> Task instructions
Find "4.00 33 PRO A C 1" and "ATOM 304 C C" in the records below. Copy the lines holding them and every line between, exactly, and no others.

> Provided entries
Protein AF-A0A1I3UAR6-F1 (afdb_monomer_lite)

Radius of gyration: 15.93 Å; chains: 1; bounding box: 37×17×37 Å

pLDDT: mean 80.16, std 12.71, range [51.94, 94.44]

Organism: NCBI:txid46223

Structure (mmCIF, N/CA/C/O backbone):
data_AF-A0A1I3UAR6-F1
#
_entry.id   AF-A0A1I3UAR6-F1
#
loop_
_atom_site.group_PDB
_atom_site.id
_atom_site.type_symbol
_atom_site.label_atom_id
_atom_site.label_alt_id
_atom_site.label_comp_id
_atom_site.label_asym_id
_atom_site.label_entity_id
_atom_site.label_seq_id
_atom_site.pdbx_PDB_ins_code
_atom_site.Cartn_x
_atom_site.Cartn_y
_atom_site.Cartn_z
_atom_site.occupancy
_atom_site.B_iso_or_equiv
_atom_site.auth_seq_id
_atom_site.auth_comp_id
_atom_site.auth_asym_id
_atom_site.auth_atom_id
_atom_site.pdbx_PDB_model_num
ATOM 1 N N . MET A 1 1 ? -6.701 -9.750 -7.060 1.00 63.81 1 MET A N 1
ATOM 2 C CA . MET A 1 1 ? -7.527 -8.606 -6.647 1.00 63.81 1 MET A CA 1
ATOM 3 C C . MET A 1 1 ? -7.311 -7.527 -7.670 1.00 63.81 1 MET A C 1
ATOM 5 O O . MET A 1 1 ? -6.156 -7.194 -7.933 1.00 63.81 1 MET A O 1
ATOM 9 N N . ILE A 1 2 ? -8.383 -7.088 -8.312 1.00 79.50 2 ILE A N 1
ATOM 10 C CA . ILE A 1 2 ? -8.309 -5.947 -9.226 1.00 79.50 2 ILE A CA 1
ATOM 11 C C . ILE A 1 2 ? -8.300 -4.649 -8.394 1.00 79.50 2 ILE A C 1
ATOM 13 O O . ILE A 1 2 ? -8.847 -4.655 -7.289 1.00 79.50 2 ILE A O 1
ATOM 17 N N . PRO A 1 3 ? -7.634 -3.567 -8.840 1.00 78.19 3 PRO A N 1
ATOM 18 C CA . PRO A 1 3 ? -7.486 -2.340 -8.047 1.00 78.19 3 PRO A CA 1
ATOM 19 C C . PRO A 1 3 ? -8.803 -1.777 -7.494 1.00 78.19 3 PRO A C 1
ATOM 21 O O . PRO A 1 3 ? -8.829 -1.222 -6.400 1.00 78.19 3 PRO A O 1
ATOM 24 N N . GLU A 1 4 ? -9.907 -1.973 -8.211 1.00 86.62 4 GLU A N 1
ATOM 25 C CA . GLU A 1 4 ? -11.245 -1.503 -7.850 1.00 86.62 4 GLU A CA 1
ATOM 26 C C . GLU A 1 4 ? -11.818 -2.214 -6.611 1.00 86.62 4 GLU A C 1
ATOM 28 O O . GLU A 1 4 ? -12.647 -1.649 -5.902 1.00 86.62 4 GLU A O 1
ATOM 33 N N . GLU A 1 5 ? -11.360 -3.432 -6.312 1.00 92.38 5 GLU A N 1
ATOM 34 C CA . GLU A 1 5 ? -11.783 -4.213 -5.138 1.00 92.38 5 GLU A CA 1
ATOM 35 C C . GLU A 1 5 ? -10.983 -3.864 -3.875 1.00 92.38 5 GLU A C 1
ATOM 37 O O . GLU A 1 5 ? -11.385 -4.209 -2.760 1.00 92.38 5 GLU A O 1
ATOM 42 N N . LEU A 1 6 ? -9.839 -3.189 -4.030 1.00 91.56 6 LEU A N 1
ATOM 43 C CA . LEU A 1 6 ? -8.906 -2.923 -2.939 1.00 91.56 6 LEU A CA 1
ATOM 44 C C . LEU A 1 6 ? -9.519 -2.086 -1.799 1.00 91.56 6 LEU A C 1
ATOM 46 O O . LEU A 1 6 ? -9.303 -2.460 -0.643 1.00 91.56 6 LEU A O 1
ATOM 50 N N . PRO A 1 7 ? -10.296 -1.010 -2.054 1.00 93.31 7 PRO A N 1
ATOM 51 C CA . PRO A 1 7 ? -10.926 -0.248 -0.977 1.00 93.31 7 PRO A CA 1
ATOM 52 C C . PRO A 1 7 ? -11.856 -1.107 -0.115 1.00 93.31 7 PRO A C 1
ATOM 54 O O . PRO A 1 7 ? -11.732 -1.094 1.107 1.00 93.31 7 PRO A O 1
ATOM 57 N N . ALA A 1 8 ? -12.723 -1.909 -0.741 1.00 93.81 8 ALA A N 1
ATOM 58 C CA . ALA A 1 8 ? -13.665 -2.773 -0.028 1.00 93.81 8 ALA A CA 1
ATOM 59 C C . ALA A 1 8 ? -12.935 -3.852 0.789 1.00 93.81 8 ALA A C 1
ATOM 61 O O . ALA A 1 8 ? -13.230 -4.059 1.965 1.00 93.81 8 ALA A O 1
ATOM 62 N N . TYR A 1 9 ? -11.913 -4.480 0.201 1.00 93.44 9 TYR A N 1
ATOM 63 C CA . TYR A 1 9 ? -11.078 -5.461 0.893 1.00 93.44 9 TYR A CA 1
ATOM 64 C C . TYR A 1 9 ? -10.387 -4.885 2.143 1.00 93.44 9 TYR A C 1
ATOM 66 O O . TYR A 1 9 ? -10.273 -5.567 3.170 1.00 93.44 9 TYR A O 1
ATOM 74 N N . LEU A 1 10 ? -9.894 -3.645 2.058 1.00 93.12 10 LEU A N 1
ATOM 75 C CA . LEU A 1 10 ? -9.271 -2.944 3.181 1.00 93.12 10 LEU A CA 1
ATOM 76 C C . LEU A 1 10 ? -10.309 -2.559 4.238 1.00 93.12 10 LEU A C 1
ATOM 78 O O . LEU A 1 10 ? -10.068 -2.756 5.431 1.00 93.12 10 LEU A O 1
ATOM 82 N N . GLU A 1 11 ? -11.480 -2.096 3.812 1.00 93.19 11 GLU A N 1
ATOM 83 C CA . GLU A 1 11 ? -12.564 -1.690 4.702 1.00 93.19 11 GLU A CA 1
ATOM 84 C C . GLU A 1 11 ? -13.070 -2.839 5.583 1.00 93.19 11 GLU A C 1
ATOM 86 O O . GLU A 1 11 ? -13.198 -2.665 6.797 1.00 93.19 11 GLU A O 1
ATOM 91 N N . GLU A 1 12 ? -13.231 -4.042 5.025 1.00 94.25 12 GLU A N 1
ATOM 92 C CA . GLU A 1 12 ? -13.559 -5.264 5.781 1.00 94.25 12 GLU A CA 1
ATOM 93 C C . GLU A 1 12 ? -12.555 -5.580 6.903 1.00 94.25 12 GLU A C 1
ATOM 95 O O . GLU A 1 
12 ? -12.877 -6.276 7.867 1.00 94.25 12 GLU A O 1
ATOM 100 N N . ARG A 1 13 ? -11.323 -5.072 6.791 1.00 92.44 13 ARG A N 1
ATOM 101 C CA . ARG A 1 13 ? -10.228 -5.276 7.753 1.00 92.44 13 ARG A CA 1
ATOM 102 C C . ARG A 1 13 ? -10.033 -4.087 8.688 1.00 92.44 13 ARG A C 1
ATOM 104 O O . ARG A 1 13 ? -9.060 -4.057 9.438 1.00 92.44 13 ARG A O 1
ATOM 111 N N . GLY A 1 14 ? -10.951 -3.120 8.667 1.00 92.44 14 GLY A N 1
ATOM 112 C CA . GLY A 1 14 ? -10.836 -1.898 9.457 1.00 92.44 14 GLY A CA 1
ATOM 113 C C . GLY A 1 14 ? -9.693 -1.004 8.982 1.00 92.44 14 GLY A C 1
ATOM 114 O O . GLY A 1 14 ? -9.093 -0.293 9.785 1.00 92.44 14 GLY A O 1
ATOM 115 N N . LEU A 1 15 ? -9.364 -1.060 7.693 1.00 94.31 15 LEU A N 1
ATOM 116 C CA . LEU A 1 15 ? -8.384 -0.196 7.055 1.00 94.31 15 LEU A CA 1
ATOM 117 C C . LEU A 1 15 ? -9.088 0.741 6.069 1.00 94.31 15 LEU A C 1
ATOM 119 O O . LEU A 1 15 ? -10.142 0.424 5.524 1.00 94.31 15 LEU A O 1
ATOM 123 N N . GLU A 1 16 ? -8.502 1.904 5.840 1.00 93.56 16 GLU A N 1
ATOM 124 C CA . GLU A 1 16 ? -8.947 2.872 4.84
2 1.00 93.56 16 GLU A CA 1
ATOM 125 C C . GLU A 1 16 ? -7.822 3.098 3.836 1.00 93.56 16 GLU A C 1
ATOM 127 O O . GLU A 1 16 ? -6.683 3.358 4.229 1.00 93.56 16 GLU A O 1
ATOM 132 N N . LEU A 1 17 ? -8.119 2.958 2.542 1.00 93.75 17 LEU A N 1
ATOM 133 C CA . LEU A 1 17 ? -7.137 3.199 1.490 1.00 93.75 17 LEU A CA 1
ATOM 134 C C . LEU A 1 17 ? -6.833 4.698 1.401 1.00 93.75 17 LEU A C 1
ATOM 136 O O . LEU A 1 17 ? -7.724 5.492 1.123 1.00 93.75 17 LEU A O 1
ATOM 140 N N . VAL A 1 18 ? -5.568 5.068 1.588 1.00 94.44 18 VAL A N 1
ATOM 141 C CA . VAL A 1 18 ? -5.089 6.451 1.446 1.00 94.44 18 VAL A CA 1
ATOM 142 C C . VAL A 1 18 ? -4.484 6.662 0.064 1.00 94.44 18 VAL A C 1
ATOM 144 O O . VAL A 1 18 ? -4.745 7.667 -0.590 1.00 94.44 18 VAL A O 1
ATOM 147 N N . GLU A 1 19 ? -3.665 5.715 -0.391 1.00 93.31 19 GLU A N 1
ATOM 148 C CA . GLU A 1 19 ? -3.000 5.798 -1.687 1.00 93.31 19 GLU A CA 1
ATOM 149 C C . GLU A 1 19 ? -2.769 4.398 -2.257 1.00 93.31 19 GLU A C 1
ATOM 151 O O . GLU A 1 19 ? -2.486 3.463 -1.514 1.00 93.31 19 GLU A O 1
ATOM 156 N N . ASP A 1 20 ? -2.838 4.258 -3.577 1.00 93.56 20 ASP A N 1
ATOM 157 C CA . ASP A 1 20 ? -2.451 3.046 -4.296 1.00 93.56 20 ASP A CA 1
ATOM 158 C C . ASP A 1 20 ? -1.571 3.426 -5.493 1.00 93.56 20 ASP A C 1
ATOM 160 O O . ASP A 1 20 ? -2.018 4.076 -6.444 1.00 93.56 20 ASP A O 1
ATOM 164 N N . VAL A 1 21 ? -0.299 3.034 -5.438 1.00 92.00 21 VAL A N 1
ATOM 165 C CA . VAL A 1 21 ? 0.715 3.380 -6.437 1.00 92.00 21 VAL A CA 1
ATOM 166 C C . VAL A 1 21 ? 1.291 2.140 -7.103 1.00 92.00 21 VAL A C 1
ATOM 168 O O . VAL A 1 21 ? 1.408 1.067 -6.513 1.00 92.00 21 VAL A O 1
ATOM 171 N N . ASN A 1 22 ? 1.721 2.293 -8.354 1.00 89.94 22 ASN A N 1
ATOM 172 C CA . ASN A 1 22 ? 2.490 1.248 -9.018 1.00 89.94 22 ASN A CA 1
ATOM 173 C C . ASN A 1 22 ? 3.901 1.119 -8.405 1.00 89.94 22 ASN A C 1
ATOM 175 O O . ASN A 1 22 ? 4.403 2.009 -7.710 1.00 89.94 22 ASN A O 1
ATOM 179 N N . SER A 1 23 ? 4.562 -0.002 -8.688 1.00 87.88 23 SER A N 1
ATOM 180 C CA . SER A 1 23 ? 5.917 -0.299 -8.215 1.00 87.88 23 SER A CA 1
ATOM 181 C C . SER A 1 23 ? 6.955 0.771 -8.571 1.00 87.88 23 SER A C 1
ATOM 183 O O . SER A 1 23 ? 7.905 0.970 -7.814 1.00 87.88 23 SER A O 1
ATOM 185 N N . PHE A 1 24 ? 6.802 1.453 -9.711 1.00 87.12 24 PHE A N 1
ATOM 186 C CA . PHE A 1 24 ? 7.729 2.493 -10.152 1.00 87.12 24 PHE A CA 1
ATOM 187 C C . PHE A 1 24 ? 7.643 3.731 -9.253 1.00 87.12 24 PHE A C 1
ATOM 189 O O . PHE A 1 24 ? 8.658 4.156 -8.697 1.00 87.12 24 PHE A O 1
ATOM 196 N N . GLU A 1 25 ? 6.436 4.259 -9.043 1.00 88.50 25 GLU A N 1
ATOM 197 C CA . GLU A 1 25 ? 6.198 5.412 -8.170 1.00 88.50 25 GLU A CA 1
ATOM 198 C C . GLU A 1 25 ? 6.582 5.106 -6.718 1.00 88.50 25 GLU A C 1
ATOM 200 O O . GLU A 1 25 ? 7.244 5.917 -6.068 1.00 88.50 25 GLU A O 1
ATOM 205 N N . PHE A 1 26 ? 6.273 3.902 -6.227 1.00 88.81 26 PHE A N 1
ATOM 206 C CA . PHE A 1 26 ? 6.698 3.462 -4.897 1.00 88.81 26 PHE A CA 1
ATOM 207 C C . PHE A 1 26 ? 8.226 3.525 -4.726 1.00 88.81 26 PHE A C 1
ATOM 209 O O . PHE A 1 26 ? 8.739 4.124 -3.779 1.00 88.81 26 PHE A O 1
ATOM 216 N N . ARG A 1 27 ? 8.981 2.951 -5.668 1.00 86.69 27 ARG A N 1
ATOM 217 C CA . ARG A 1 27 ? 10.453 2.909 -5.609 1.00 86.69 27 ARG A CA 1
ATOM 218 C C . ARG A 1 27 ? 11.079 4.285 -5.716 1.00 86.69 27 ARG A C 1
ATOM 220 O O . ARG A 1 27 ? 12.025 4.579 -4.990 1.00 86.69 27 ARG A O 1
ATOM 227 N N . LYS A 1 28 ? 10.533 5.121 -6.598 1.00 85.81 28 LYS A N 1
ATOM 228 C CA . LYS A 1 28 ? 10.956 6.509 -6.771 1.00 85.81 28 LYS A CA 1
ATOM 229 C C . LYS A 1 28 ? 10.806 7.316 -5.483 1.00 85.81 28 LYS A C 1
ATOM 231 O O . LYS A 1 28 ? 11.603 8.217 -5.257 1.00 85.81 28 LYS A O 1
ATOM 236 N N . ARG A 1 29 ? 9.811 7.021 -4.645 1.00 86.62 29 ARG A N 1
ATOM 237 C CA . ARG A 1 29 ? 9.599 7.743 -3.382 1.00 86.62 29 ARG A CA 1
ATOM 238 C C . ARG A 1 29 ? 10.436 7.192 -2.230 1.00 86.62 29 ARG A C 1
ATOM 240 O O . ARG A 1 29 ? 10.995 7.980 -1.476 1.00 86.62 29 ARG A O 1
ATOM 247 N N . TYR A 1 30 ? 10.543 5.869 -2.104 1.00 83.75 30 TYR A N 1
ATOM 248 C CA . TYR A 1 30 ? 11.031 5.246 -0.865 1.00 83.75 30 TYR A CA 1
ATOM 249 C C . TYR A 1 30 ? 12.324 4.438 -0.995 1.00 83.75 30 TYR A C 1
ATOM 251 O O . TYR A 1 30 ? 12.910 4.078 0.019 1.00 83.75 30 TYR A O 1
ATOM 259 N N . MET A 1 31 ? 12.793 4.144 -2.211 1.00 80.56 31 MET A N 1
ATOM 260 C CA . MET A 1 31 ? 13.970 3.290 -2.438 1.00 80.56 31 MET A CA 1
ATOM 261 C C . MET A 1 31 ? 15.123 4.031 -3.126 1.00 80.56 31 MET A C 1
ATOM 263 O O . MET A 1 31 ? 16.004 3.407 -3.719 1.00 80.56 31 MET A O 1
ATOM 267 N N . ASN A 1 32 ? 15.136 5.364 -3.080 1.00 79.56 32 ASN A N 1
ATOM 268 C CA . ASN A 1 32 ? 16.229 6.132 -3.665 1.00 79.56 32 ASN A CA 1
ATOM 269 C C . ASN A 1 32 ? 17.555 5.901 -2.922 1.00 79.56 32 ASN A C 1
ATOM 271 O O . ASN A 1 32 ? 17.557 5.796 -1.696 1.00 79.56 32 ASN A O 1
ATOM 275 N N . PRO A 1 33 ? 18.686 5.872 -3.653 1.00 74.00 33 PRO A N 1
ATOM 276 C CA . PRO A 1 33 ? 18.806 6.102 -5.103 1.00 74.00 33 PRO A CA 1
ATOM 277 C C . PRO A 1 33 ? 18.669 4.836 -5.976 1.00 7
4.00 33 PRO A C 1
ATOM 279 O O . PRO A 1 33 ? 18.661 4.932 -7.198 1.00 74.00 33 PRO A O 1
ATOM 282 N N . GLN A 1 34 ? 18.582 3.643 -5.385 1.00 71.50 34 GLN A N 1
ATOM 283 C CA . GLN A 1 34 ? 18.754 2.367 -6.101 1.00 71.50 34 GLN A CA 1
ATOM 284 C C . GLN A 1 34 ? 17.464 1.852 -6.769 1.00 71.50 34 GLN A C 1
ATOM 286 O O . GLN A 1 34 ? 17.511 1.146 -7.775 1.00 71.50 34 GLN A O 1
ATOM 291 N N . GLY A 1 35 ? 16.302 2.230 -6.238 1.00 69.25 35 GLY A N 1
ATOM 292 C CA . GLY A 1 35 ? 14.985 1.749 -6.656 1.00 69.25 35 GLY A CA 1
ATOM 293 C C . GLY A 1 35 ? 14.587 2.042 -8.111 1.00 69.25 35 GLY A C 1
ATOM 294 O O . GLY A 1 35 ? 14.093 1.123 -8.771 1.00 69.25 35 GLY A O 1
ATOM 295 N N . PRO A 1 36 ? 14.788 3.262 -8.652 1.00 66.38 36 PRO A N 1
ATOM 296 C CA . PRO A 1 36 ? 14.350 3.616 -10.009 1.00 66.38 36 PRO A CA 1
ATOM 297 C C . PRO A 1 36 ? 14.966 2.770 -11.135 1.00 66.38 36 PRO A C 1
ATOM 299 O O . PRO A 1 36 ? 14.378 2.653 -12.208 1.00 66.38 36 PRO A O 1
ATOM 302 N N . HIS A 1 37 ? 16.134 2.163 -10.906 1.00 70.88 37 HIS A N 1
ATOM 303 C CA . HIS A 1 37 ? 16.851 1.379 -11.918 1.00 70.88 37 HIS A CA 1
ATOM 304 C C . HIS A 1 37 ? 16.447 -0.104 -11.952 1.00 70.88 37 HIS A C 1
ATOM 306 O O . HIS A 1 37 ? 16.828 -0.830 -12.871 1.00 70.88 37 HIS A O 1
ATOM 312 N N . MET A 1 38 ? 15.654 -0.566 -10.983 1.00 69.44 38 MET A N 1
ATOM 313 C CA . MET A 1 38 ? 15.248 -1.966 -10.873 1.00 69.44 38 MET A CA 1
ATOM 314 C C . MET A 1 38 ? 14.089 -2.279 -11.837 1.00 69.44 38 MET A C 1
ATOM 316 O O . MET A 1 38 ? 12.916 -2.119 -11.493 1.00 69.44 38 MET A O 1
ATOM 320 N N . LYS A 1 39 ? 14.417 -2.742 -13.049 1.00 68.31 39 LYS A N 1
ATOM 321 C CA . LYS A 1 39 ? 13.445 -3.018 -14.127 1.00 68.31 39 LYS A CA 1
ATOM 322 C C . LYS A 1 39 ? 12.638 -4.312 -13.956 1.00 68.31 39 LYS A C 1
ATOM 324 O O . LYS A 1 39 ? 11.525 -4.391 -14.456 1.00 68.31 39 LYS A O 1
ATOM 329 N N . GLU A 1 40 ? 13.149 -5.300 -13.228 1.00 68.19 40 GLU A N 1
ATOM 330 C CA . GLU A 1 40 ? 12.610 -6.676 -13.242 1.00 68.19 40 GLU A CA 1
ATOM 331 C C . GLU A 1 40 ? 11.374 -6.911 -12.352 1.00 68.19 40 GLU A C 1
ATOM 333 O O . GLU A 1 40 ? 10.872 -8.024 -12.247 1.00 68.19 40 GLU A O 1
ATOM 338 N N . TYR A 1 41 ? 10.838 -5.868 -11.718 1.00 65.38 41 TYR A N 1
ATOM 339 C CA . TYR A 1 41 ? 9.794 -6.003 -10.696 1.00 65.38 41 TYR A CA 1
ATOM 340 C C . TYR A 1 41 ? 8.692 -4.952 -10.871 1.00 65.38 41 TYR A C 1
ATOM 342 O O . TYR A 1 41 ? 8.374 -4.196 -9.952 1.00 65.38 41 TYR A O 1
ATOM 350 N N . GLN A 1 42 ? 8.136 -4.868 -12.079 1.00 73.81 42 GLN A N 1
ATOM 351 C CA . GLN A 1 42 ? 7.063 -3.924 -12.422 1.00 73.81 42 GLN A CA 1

> Solved exercise
4.00 33 PRO A C 1
ATOM 279 O O . PRO A 1 33 ? 18.661 4.932 -7.198 1.00 74.00 33 PRO A O 1
ATOM 282 N N . GLN A 1 34 ? 18.582 3.643 -5.385 1.00 71.50 34 GLN A N 1
ATOM 283 C CA . GLN A 1 34 ? 18.754 2.367 -6.101 1.00 71.50 34 GLN A CA 1
ATOM 284 C C . GLN A 1 34 ? 17.464 1.852 -6.769 1.00 71.50 34 GLN A C 1
ATOM 286 O O . GLN A 1 34 ? 17.511 1.146 -7.775 1.00 71.50 34 GLN A O 1
ATOM 291 N N . GLY A 1 35 ? 16.302 2.230 -6.238 1.00 69.25 35 GLY A N 1
ATOM 292 C CA . GLY A 1 35 ? 14.985 1.749 -6.656 1.00 69.25 35 GLY A CA 1
ATOM 293 C C . GLY A 1 35 ? 14.587 2.042 -8.111 1.00 69.25 35 GLY A C 1
ATOM 294 O O . GLY A 1 35 ? 14.093 1.123 -8.771 1.00 69.25 35 GLY A O 1
ATOM 295 N N . PRO A 1 36 ? 14.788 3.262 -8.652 1.00 66.38 36 PRO A N 1
ATOM 296 C CA . PRO A 1 36 ? 14.350 3.616 -10.009 1.00 66.38 36 PRO A CA 1
ATOM 297 C C . PRO A 1 36 ? 14.966 2.770 -11.135 1.00 66.38 36 PRO A C 1
ATOM 299 O O . PRO A 1 36 ? 14.378 2.653 -12.208 1.00 66.38 36 PRO A O 1
ATOM 302 N N . HIS A 1 37 ? 16.134 2.163 -10.906 1.00 70.88 37 HIS A N 1
ATOM 303 C CA . HIS A 1 37 ? 16.851 1.379 -11.918 1.00 70.88 37 HIS A CA 1
ATOM 304 C C . HIS A 1 37 ? 16.447 -0.104 -11.952 1.00 70.88 37 HIS A C 1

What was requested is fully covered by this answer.